▸ Aim of the task:
Your answer should be one number, the count of lines in the records that carry the string "coli".

---------- Records shown

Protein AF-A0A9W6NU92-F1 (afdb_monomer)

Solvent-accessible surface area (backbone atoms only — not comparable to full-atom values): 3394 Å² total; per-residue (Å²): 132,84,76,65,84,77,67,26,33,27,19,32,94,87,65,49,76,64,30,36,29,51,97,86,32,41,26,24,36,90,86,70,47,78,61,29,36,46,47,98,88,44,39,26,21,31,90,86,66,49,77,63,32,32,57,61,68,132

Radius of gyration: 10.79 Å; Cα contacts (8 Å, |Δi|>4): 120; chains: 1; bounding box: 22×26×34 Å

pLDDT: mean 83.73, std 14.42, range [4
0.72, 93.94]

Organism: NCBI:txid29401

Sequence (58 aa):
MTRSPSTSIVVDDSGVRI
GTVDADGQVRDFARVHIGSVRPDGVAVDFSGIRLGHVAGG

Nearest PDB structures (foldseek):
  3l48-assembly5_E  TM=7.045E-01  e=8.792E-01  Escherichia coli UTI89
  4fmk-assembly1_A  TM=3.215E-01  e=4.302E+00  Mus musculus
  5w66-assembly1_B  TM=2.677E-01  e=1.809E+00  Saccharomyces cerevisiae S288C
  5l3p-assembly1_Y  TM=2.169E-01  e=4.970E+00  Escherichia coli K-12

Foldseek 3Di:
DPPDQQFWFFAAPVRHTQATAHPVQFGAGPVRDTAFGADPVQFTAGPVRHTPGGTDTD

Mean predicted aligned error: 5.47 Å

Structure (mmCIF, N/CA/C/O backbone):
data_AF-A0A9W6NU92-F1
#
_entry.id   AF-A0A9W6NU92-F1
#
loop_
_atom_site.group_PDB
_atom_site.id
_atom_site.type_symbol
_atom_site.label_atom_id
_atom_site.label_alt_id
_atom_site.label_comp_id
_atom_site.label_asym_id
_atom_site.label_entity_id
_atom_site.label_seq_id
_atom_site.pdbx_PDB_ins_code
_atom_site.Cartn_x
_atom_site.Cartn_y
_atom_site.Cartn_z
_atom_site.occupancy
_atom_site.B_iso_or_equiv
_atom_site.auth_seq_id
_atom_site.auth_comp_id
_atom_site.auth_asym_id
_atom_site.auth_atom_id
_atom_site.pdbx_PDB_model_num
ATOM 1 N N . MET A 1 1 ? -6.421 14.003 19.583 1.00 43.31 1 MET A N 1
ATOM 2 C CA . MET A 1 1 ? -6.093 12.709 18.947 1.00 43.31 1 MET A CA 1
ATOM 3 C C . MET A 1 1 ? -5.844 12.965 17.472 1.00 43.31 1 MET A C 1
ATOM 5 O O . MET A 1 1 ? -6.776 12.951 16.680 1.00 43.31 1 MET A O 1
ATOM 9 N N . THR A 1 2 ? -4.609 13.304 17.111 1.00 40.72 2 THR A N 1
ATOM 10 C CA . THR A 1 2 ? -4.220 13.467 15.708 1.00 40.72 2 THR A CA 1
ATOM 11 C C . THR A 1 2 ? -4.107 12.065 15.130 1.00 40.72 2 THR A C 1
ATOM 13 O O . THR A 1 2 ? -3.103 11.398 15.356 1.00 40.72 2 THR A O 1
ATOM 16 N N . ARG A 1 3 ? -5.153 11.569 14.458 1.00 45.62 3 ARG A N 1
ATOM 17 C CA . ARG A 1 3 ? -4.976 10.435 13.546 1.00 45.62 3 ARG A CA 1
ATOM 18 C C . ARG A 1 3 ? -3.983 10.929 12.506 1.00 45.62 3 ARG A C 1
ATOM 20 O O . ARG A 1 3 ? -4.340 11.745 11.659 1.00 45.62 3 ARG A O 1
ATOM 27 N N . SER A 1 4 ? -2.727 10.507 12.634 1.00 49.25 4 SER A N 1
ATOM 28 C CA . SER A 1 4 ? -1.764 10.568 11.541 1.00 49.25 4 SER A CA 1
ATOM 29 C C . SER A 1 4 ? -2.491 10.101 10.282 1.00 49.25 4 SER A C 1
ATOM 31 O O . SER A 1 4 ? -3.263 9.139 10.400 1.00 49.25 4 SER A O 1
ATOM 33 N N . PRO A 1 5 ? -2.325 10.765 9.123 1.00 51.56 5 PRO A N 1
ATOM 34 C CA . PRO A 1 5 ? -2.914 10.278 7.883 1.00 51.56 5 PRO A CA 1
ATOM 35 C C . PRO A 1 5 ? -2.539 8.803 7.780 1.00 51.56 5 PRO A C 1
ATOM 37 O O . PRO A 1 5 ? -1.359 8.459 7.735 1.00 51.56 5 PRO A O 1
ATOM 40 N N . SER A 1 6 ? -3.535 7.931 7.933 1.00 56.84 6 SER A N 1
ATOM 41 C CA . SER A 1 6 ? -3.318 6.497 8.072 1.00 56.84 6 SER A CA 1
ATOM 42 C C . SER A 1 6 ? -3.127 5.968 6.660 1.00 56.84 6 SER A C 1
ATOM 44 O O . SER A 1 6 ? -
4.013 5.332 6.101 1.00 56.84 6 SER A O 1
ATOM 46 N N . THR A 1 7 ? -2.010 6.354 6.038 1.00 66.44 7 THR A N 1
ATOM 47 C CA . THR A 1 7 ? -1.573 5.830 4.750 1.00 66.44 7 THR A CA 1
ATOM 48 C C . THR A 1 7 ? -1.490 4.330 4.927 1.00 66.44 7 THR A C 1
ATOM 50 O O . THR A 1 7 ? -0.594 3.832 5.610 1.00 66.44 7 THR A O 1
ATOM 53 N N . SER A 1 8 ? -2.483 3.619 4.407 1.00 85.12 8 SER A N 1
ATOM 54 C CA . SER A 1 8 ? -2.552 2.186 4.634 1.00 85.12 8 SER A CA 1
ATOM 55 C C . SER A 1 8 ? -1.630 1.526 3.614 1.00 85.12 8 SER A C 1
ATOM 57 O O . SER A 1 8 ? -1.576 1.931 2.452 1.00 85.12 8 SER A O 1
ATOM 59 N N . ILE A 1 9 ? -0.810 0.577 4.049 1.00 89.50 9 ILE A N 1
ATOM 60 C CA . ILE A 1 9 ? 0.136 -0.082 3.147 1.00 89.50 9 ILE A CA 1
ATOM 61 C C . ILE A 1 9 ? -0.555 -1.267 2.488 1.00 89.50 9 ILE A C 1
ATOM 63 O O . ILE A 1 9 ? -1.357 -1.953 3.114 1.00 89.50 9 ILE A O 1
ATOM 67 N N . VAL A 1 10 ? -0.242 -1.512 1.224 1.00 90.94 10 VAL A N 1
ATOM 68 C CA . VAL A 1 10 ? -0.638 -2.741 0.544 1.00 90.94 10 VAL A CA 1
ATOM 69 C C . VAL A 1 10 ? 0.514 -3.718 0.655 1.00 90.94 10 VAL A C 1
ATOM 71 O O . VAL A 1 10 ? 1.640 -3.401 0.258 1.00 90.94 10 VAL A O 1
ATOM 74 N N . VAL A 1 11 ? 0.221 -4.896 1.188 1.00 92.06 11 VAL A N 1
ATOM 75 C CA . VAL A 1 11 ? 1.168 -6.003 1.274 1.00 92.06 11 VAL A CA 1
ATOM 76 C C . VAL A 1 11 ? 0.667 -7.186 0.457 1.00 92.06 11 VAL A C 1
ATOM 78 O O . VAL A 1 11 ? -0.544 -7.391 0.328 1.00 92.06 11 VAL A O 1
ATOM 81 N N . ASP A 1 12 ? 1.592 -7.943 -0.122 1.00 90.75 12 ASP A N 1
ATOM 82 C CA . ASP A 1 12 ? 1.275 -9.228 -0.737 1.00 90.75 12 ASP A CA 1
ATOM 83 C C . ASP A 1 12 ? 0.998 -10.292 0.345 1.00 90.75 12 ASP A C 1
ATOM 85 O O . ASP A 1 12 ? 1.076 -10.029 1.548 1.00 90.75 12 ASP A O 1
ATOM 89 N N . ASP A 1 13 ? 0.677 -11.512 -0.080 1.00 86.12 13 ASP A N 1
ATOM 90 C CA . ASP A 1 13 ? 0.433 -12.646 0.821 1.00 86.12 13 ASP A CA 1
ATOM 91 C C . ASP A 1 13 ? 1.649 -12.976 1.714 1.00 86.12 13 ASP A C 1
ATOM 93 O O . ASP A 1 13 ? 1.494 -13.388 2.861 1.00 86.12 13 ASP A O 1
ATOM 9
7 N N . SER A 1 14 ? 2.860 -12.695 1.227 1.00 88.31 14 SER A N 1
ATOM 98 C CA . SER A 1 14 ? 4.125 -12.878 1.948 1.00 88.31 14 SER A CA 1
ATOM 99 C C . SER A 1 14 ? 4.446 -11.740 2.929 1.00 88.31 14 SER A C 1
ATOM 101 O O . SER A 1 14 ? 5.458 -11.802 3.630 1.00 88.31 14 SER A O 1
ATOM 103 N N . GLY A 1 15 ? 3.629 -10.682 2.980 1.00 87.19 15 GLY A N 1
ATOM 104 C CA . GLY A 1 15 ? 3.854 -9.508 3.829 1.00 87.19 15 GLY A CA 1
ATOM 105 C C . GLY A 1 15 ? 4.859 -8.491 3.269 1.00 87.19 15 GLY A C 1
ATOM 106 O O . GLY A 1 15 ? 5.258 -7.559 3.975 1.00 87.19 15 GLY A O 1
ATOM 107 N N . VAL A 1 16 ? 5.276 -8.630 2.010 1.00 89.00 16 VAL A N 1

--------------------

▸ Solution to this exercise:
2